> **Exercise details**: Lines outside the range are not wanted. Give again exactly the lines between the line holding "ATOM 92 N N" and the line holding "ATOM 108 C CA", inclusive, from the listing below.

-- Extracted material follows --

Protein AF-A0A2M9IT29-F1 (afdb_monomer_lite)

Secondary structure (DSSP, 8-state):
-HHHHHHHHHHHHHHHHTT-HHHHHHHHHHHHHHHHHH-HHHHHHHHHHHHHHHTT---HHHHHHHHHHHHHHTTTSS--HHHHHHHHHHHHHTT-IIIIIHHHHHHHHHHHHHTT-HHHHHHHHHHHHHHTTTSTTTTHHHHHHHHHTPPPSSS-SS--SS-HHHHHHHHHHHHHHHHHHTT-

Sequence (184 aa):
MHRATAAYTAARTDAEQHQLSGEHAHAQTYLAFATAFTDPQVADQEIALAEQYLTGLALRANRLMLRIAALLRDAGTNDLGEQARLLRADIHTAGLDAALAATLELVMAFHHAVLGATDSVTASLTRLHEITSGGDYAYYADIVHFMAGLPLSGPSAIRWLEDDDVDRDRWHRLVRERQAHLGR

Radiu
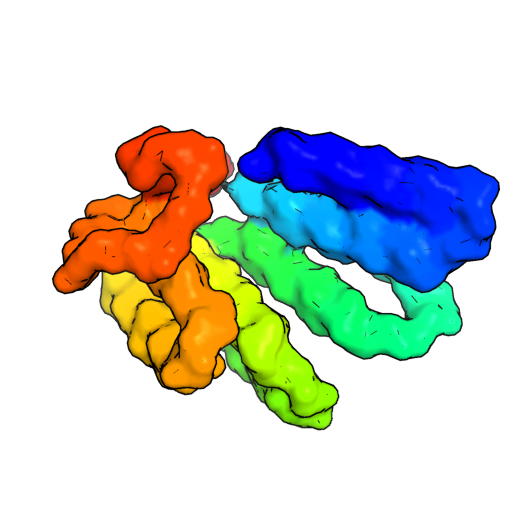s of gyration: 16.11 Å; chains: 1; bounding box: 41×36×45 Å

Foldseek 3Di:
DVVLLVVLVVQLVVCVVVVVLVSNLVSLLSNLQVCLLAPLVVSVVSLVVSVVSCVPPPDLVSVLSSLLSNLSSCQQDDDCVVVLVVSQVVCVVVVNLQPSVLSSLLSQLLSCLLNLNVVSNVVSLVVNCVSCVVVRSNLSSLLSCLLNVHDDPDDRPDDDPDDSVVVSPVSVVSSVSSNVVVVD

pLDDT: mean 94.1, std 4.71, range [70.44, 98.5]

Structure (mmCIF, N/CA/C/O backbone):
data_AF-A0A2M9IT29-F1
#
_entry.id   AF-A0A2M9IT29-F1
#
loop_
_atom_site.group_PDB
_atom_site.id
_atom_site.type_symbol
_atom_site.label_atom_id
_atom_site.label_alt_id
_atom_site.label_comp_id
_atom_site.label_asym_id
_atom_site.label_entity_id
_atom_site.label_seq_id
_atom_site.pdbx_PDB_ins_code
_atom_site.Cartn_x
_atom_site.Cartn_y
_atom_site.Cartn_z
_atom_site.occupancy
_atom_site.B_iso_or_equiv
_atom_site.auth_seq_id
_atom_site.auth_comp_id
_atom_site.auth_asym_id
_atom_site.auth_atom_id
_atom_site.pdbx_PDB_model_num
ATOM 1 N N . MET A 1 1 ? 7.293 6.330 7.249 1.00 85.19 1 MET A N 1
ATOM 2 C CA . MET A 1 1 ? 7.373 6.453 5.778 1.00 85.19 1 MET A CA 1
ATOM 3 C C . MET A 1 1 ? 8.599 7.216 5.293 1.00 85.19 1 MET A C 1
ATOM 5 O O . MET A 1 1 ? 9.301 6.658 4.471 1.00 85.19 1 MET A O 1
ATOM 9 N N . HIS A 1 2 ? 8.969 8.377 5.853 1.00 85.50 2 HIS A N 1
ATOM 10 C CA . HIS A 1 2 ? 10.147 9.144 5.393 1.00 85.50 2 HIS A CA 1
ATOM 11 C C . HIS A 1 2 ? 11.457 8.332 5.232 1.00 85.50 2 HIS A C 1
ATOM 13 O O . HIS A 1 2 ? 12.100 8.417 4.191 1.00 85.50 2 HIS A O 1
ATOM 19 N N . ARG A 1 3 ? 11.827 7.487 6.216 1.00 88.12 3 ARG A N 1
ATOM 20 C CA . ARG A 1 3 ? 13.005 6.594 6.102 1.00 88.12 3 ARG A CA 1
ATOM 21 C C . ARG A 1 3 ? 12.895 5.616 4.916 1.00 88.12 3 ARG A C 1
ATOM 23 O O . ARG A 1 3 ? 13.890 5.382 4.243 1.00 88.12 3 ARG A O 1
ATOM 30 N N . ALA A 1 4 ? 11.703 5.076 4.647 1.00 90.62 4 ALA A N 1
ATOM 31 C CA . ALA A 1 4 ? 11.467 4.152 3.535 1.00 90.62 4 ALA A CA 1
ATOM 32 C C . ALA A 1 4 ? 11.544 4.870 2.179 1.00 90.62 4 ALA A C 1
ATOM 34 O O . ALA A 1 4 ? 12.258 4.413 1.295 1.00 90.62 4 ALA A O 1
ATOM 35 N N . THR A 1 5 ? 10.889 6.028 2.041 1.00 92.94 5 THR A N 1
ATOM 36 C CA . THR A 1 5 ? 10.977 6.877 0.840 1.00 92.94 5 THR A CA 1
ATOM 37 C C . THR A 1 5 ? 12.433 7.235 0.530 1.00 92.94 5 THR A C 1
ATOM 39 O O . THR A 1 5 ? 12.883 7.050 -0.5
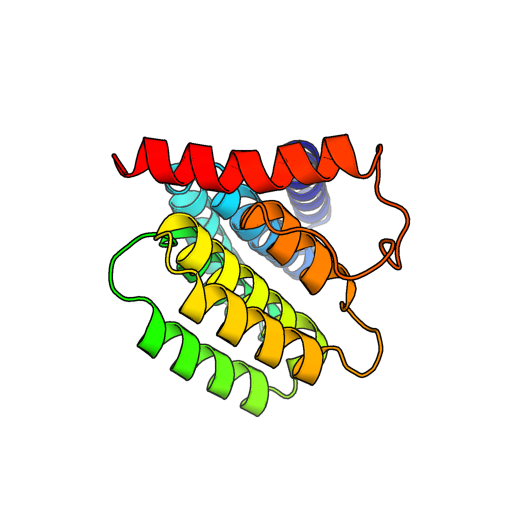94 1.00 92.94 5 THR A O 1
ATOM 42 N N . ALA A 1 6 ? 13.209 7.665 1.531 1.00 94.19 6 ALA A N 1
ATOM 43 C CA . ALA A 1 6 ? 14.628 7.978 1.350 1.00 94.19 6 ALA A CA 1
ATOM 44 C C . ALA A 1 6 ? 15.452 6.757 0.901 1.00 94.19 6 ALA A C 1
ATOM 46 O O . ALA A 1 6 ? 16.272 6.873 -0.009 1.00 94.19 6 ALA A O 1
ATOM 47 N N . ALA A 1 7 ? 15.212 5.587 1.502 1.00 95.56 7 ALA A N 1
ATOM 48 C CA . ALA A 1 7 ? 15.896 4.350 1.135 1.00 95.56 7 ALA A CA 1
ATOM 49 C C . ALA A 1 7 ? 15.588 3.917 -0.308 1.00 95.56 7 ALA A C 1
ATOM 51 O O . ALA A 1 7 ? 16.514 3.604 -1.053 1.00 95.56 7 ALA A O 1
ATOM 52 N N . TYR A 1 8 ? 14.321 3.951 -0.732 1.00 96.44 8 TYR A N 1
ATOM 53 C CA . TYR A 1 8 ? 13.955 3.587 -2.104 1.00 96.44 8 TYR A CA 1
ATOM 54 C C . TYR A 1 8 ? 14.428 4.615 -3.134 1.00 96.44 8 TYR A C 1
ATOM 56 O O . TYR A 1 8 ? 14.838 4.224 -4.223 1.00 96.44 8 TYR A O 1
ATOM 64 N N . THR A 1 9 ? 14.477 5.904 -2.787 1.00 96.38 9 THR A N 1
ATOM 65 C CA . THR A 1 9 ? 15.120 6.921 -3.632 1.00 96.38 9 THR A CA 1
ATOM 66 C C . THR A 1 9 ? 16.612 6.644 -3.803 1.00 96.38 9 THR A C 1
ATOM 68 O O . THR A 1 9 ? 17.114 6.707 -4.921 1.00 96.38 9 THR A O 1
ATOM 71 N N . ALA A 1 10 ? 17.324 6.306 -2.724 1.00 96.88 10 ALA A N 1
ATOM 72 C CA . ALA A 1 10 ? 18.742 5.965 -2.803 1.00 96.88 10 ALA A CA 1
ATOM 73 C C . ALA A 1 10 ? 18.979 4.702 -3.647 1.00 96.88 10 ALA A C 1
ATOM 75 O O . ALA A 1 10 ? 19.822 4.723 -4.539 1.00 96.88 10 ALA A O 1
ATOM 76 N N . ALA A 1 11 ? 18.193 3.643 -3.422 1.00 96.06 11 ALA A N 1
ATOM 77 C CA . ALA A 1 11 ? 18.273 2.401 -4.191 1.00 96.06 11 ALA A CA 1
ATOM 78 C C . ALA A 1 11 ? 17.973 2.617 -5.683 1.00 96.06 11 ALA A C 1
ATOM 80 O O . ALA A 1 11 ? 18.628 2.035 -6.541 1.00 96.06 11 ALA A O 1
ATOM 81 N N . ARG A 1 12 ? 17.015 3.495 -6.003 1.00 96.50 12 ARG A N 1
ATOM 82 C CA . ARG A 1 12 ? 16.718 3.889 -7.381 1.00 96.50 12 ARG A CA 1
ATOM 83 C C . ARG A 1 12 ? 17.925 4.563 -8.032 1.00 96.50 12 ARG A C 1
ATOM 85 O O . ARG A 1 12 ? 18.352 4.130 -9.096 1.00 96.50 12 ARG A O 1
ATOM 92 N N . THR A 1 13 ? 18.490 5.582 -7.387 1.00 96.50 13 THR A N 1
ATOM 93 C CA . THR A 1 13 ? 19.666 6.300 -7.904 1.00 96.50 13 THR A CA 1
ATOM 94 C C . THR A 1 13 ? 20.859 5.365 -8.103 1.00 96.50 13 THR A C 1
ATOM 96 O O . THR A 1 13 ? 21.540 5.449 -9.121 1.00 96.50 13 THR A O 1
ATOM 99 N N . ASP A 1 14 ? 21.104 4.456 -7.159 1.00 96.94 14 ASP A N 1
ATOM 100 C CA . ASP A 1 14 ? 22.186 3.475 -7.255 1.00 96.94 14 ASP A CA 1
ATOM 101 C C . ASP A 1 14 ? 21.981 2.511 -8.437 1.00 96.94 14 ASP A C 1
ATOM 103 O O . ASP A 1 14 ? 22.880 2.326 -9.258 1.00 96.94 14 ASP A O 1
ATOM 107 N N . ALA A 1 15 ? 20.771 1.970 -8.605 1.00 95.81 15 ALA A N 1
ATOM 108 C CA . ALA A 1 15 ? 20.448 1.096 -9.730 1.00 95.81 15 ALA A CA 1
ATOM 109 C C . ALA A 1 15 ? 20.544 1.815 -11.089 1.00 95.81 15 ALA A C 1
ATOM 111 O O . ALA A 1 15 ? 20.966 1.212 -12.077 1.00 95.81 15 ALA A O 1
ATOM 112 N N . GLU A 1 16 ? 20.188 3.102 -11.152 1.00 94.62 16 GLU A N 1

-- Extracted material concluded --
-- Extracted material follows --

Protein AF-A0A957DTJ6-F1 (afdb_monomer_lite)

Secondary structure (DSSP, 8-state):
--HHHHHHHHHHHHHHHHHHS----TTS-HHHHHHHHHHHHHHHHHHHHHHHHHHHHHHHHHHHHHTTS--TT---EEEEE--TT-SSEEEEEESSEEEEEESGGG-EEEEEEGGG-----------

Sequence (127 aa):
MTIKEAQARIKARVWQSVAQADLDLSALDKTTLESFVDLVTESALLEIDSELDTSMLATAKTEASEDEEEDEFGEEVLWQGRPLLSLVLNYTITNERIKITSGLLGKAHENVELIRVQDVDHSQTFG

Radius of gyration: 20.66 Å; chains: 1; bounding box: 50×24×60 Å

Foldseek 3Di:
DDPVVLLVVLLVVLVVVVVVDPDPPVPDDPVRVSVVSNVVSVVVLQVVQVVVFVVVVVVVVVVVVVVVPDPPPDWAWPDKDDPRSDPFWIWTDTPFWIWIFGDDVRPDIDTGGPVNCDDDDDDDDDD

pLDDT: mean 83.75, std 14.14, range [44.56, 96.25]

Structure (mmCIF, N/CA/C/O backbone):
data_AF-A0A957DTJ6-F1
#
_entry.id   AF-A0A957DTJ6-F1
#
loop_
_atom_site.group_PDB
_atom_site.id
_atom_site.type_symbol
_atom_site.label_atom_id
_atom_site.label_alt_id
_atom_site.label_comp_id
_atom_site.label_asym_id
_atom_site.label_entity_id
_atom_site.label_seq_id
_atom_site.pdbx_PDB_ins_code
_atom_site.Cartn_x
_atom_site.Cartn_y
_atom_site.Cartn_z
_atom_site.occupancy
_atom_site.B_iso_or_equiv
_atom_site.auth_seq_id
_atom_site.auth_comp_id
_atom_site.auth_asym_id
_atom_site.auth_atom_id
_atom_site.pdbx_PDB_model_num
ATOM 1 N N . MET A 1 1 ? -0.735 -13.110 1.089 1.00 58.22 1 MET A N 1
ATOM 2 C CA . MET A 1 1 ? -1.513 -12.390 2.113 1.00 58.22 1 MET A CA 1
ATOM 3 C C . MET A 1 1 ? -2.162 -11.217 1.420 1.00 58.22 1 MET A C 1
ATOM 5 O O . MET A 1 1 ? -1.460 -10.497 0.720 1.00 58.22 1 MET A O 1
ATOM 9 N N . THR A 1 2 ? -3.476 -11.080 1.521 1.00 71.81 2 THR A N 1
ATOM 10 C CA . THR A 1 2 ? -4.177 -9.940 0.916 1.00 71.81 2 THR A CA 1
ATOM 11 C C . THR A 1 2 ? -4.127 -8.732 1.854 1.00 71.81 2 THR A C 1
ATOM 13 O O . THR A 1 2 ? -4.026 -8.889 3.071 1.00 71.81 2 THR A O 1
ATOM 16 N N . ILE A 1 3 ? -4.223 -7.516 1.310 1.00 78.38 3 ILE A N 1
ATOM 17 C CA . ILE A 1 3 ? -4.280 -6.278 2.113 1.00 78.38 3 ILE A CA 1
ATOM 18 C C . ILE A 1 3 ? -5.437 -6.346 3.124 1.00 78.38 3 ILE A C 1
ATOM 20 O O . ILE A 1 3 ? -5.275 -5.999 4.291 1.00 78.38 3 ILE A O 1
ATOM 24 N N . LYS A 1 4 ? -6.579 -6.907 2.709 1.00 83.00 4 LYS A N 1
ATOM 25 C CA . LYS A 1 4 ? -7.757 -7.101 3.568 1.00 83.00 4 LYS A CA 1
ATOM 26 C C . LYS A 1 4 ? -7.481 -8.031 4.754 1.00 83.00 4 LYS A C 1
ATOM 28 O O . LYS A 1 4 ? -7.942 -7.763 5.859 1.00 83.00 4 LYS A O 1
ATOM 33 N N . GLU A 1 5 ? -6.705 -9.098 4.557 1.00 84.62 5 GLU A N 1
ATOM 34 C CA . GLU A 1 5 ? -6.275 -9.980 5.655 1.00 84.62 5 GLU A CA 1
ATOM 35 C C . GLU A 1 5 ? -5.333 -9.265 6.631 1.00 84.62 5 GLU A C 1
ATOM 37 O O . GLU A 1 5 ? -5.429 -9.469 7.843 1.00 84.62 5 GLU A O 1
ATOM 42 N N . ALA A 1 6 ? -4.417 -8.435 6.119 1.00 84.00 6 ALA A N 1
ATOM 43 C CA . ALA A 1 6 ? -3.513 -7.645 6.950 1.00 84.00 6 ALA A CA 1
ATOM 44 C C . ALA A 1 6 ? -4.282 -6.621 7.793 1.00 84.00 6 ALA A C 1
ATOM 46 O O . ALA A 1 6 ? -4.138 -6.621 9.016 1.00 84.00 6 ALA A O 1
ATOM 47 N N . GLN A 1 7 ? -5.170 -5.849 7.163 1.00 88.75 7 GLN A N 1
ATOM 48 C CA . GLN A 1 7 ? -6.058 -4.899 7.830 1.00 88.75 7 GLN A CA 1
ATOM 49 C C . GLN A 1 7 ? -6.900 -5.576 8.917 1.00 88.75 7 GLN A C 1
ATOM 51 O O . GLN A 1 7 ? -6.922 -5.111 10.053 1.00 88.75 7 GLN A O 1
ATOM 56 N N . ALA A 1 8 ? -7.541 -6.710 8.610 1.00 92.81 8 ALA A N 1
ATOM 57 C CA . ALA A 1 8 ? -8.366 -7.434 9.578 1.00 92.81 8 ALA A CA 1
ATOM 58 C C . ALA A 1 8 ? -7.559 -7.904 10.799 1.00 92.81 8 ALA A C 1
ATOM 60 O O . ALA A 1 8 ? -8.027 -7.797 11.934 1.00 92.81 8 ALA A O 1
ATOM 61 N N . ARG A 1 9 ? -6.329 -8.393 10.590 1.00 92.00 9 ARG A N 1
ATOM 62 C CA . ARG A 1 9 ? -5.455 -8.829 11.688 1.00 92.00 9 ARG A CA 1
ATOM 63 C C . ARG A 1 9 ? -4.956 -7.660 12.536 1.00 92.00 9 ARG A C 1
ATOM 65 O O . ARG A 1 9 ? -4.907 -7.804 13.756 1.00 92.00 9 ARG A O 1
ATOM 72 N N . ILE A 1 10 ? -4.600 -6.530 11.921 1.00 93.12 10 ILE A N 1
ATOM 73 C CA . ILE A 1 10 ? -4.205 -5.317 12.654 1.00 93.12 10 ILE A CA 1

-- Extracted material concluded --

> **Final answer**:
ATOM 92 N N . THR A 1 13 ? 18.490 5.582 -7.387 1.00 96.50 13 THR A N 1
ATOM 93 C CA . THR A 1 13 ? 19.666 6.300 -7.904 1.00 96.50 13 THR A CA 1
ATOM 94 C C . THR A 1 13 ? 20.859 5.365 -8.103 1.00 96.50 13 THR A C 1
ATOM 96 O O . THR A 1 13 ? 21.540 5.449 -9.121 1.00 96.50 13 THR A O 1
ATOM 99 N N . ASP A 1 14 ? 21.104 4.456 -7.159 1.00 96.94 14 ASP A N 1
ATOM 100 C CA . ASP A 1 14 ? 22.186 3.475 -7.255 1.00 96.94 14 ASP A CA 1
ATOM 101 C C . ASP A 1 14 ? 21.981 2.511 -8.437 1.00 96.94 14 ASP A C 1
ATOM 103 O O . ASP A 1 14 ? 22.880 2.326 -9.258 1.00 96.94 14 ASP A O 1
ATOM 107 N N . ALA A 1 15 ? 20.771 1.970 -8.605 1.00 95.81 15 ALA A N 1
ATOM 108 C CA . ALA A 1 15 ? 20.448 1.096 -9.730 1.00 95.81 15 ALA A CA 1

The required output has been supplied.